Vingt pétaoctets de données ADN traités en 30h, l'exploit de l'Institut Pasteur

L'un des projets de recherche de l'Institut Pasteur, baptisé "IndexThePlanet", consiste à analyser et à cartographier l’ADN de l’ensemble du monde vivant, à partir d’une base de données publique. La base de données d'étude pesant quelques 20 pétaoctets, il a fallu trouver une infrastructure dédiée.

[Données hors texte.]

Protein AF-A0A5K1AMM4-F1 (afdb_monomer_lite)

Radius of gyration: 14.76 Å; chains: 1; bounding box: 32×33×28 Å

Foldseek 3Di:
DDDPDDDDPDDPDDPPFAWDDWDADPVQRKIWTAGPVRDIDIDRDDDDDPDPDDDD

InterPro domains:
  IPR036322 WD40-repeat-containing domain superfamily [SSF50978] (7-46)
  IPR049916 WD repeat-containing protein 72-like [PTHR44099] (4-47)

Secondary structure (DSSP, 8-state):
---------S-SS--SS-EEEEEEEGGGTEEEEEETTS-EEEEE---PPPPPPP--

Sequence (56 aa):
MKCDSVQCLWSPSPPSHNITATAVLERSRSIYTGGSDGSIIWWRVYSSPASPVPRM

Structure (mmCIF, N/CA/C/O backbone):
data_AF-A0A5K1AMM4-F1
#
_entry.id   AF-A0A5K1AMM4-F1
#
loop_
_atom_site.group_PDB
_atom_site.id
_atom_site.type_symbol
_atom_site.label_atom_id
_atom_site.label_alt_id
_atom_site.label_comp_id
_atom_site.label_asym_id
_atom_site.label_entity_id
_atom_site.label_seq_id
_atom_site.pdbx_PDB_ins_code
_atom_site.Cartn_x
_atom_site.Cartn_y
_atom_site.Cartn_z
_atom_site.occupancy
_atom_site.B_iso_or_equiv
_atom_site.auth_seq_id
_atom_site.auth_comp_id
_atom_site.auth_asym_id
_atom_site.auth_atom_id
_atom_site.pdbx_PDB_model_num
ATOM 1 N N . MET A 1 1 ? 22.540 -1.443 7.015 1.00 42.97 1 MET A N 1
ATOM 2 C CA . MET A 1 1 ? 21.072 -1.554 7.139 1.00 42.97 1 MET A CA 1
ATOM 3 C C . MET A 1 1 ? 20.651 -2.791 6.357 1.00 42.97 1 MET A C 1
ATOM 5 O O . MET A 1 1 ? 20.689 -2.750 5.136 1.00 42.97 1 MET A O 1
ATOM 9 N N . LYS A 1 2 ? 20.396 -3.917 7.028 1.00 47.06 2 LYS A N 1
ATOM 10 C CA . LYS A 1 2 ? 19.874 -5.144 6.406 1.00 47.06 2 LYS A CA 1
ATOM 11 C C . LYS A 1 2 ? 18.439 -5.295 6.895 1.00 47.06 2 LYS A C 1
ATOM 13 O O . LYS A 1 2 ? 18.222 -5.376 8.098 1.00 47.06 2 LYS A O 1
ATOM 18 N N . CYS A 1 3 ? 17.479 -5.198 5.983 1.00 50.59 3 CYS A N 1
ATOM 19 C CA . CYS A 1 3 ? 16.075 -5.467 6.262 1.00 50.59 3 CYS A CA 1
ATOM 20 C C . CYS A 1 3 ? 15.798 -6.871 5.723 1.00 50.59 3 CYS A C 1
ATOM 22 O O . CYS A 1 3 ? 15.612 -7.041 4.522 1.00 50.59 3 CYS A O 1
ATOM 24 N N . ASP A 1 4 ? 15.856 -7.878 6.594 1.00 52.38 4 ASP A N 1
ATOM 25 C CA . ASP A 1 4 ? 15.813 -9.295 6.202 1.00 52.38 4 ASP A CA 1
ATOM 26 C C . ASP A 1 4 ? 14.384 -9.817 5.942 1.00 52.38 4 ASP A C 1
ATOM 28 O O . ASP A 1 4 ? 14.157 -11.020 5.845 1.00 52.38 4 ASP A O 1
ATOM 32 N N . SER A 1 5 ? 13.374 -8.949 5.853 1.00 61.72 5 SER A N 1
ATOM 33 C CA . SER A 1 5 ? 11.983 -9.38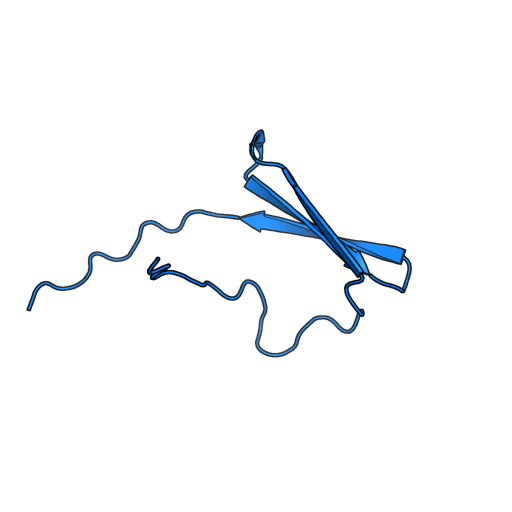5 5.668 1.00 61.72 5 SER A CA 1
ATOM 34 C C . SER A 1 5 ? 11.172 -8.379 4.862 1.00 61.72 5 SER A C 1
ATOM 36 O O . SER A 1 5 ? 10.362 -7.626 5.395 1.00 61.72 5 SER A O 1
ATOM 38 N N . VAL A 1 6 ? 11.379 -8.391 3.545 1.00 64.12 6 VAL A N 1
ATOM 39 C CA . VAL A 1 6 ? 10.418 -7.827 2.591 1.00 64.12 6 VAL A CA 1
ATOM 40 C C . VAL A 1 6 ? 9.385 -8.913 2.293 1.00 64.12 6 VAL A C 1
ATOM 42 O O . VAL A 1 6 ? 9.735 -9.962 1.760 1.00 64.12 6 VAL A O 1
ATOM 45 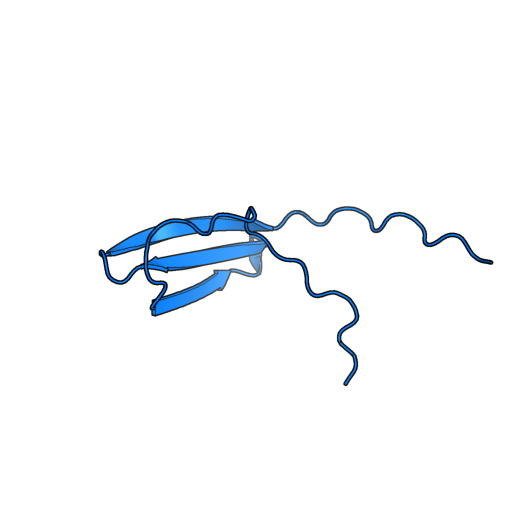N N . GLN A 1 7 ? 8.120 -8.682 2.649 1.00 65.31 7 GLN A N 1
ATOM 46 C CA . GLN A 1 7 ? 7.007 -9.542 2.240 1.00 65.31 7 GLN A CA 1
ATOM 47 C C . GLN A 1 7 ? 6.170 -8.838 1.176 1.00 65.31 7 GLN A C 1
ATOM 49 O O . GLN A 1 7 ? 5.698 -7.719 1.378 1.00 65.31 7 GLN A O 1
ATOM 54 N N . CYS A 1 8 ? 5.971 -9.509 0.044 1.00 67.56 8 CYS A N 1
ATOM 55 C CA . CYS A 1 8 ? 5.030 -9.065 -0.974 1.00 67.56 8 CYS A CA 1
ATOM 56 C C . CYS A 1 8 ? 3.606 -9.348 -0.487 1.00 67.56 8 CYS A C 1
ATOM 58 O O . CYS A 1 8 ? 3.257 -10.497 -0.227 1.00 67.56 8 CYS A O 1
ATOM 60 N N . LEU A 1 9 ? 2.781 -8.305 -0.381 1.00 68.94 9 LEU A N 1
ATOM 61 C CA . LEU A 1 9 ? 1.366 -8.435 -0.012 1.00 68.94 9 LEU A CA 1
ATOM 62 C C . LEU A 1 9 ? 0.467 -8.813 -1.204 1.00 68.94 9 LEU A C 1
ATOM 64 O O . LEU A 1 9 ? -0.712 -9.101 -1.011 1.00 68.94 9 LEU A O 1
ATOM 68 N N . TRP A 1 10 ? 1.003 -8.815 -2.429 1.00 67.81 10 TRP A N 1
ATOM 69 C CA . TRP A 1 10 ? 0.252 -9.136 -3.643 1.00 67.81 10 TRP A CA 1
ATOM 70 C C . TRP A 1 10 ? 0.449 -10.574 -4.121 1.00 67.81 10 TRP A C 1
ATOM 72 O O . TRP A 1 10 ? 1.537 -11.142 -4.028 1.00 67.81 10 TRP A O 1
ATOM 82 N N . SER A 1 11 ? -0.622 -11.118 -4.709 1.00 58.94 11 SER A N 1
ATOM 83 C CA . SER A 1 11 ? -0.550 -12.247 -5.642 1.00 58.94 11 SER A CA 1
ATOM 84 C C . SER A 1 11 ? 0.320 -11.856 -6.855 1.00 58.94 11 SER A C 1
ATOM 86 O O . SER A 1 11 ? 0.462 -10.665 -7.140 1.00 58.94 11 SER A O 1
ATOM 88 N N . PRO A 1 12 ? 0.892 -12.817 -7.605 1.00 63.00 12 PRO A N 1
ATOM 89 C CA . PRO A 1 12 ? 1.706 -12.520 -8.788 1.00 63.00 12 PRO A CA 1
ATOM 90 C C . PRO A 1 12 ? 0.985 -11.685 -9.865 1.00 63.00 12 PRO A C 1
ATOM 92 O O . PRO A 1 12 ? 1.657 -11.123 -10.727 1.00 63.00 12 PRO A O 1
ATOM 95 N N . SER A 1 13 ? -0.348 -11.559 -9.819 1.00 62.88 13 SER A N 1
ATOM 96 C CA . SER A 1 13 ? -1.089 -10.568 -10.605 1.00 62.88 13 SER A CA 1
ATOM 97 C C . SER A 1 13 ? -1.425 -9.346 -9.733 1.00 62.88 13 SER A C 1
ATOM 99 O O . SER A 1 13 ? -2.367 -9.418 -8.932 1.00 62.88 13 SER A O 1
ATOM 101 N N . PRO A 1 14 ? -0.704 -8.216 -9.856 1.00 62.19 14 PRO A N 1
ATOM 102 C CA . PRO A 1 14 ? -1.098 -7.003 -9.160 1.00 62.19 14 PRO A CA 1
ATOM 103 C C . PRO A 1 14 ? -2.490 -6.563 -9.642 1.00 62.19 14 PRO A C 1
ATOM 105 O O . PRO A 1 14 ? -2.841 -6.773 -10.808 1.00 62.19 14 PRO A O 1
ATOM 108 N N . PRO A 1 15 ? -3.311 -5.973 -8.761 1.00 63.66 15 PRO A N 1
ATOM 109 C CA . PRO A 1 15 ? -4.593 -5.418 -9.164 1.00 63.66 15 PRO A CA 1
ATOM 110 C C . PRO A 1 15 ? -4.375 -4.363 -10.257 1.00 63.66 15 PRO A C 1
ATOM 112 O O . PRO A 1 15 ? -3.410 -3.604 -10.218 1.00 63.66 15 PRO A O 1
ATOM 115 N N . SER A 1 16 ? -5.270 -4.321 -11.242 1.00 69.56 16 SER A N 1
ATOM 116 C CA . SER A 1 16 ? -5.147 -3.504 -12.456 1.00 69.56 16 SER A CA 1
ATOM 117 C C . SER A 1 16 ? -5.413 -2.006 -12.225 1.00 69.56 16 SER A C 1
ATOM 119 O O . SER A 1 16 ? -6.134 -1.387 -13.004 1.00 69.56 16 SER A O 1
ATOM 121 N N . HIS A 1 17 ? -4.887 -1.421 -11.149 1.00 74.31 17 HIS A N 1
ATOM 122 C CA . HIS A 1 17 ? -4.961 0.016 -10.884 1.00 74.31 17 HIS A CA 1
ATOM 123 C C . HIS A 1 17 ? -3.559 0.551 -10.582 1.00 74.31 17 HIS A C 1
ATOM 125 O O . HIS A 1 17 ? -2.775 -0.060 -9.856 1.00 74.31 17 HIS A O 1
ATOM 131 N N . ASN A 1 18 ? -3.219 1.690 -11.182 1.00 86.75 18 ASN A N 1
ATOM 132 C CA . ASN A 1 18 ? -1.927 2.335 -10.990 1.00 86.75 18 ASN A CA 1
ATOM 133 C C . ASN A 1 18 ? -1.914 3.057 -9.637 1.00 86.75 18 ASN A C 1
ATOM 135 O O . ASN A 1 18 ? -2.632 4.040 -9.461 1.00 86.75 18 ASN A O 1
ATOM 139 N N . ILE A 1 19 ? -1.129 2.566 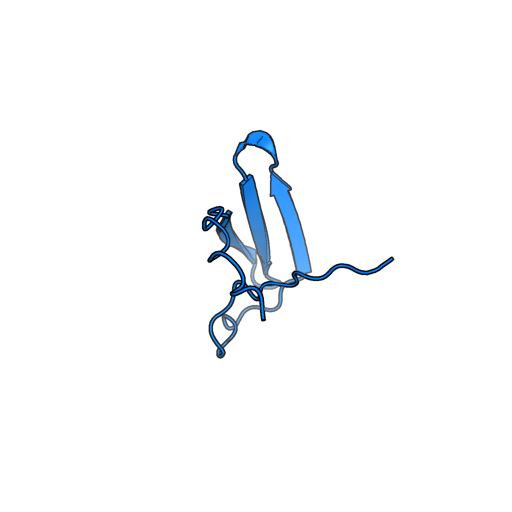-8.679 1.00 88.75 19 ILE A N 1
ATOM 140 C CA . ILE A 1 19 ? -1.104 3.101 -7.313 1.00 88.75 19 ILE A CA 1
ATOM 141 C C . ILE A 1 19 ? -0.309 4.404 -7.280 1.00 88.75 19 ILE A C 1
ATOM 143 O O . ILE A 1 19 ? 0.870 4.434 -7.623 1.00 88.75 19 ILE A O 1
ATOM 147 N N . THR A 1 20 ? -0.950 5.474 -6.817 1.00 93.94 20 THR A N 1
ATOM 148 C CA . THR A 1 20 ? -0.362 6.822 -6.734 1.00 93.94 20 THR A CA 1
ATOM 149 C C . THR A 1 20 ? -0.206 7.319 -5.300 1.00 93.94 20 THR A C 1
ATOM 151 O O . THR A 1 20 ? 0.559 8.251 -5.058 1.00 93.94 20 THR A O 1
ATOM 154 N N . ALA A 1 21 ? -0.892 6.698 -4.337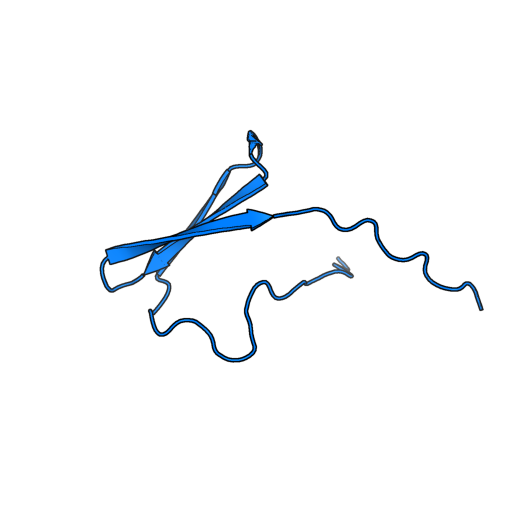 1.00 92.81 21 ALA A N 1
ATOM 155 C CA . ALA A 1 21 ? -0.825 7.070 -2.928 1.00 92.81 21 ALA A CA 1
ATOM 156 C C . ALA A 1 21 ? -0.817 5.837 -2.019 1.00 92.81 21 ALA A C 1
ATOM 158 O O . ALA A 1 21 ? -1.469 4.832 -2.301 1.00 92.81 21 ALA A O 1
ATOM 159 N N . THR A 1 22 ? -0.094 5.921 -0.901 1.00 93.12 22 THR A N 1
ATOM 160 C CA . THR A 1 22 ? -0.081 4.897 0.154 1.00 93.12 22 THR A CA 1
ATOM 161 C C . THR A 1 22 ? -0.109 5.564 1.525 1.00 93.12 22 THR A C 1
ATOM 163 O O . THR A 1 22 ? 0.576 6.562 1.740 1.00 93.12 22 THR A O 1
ATOM 166 N N . ALA A 1 23 ? -0.877 5.003 2.458 1.00 94.62 23 ALA A N 1
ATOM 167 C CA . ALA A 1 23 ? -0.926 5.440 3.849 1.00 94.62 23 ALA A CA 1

Par Sophie HOGUIN, publié le 31 janvier 2025

Vingt pétaoctets de données ADN traités en 30h, l’exploit de l’Institut Pasteur

Quand on atteint des chiffres aussi important que 20 pétaoctets difficile de se faire une idée de ce que cela représente. L’Institut Pasteur précise ainsi qu’à titre de comparaison, cela correspond à peu près à l’intégralité des données hébergées par YouTube pendant la première décennie du service.

Donner de la cohérence

« Pour bien comprendre l’enjeu de nos travaux, il faut considérer que cette base est une sorte d’immense bibliothèque, mais dans laquelle toutes les pages de tous les livres auraient été dispersées. L’enjeu, c’est de redonner de la cohérence à ces données en classant méthodiquement l’ensemble des fragments d’ADN pour les reconstituer à la fois à l’échelle d’un être vivant, mais également en prenant en compte son environnement », resitue Rayan Chikhi, chercheur en bio-informatique au sein de l’Institut Pasteur.

Un calcul en un temps record

C’est pour cette raison que l’Institut s’est donc tourné vers un fournisseur cloud de référence : AWS. Ce dernier a mis à la disposition des chercheurs un cluster atteignant 2,18 millions de vCPUs pour les instances Graviton pour mener à bien ce travail de titan. « La préparation des opérations a duré près d’un an, pour parvenir in fine à un batch de calcul de 30 heures seulement, signale le chercheur. A titre de comparaison, nous avons estimé qu’il aurait fallu près de 30 millions d’heures, soit 3400 ans, à un ordinateur de bureau pour réaliser un tel calcul ».

L’ambition du projet

« Le projet IndexThePlanet est en fait le successeur d’un premier travail de recherche mené en commun avec une équipe internationale, le projet Serratus, qui a permis d’identifier de nouvelles espèces de coronavirus et d’autres virus à ARN », note Rayan Chikhi. Un projet qui a permis de cartographier dix fois plus de espèces qu’auparavant, pour un total de l’ordre de 3 pétaoctets de données analysées. Pour  IndexThePlanet, l’ambition est donc forte : « Nous avons décidé d’aller plus loin en élargissant le spectre à l’ensemble des virus présents sur terre, en analysant l’ADN de l’intégralité du monde vivant connu, précise le chercheur.

Les moyens d’AWS

Pour mener à bien leurs recherches, les équipes de l’Institut Pasteur ont eu accès à une base de données mondiale, stockée et mise à disposition par AWS via son programme Registry of Open Data. Celle-ci contient les données non structurées de séquençage de l’ensemble des espèces vivantes recensées sur Terre. Le projet IndexThePlanet repose donc sur deux phases distinctes : tout d’abord « l’analyse globale » de cette base de données afin de la rendre lisible et exploitable, puis la mise à disposition d’un moteur de recherche capable d’évoluer de façon rapide et efficace dans l’index créé.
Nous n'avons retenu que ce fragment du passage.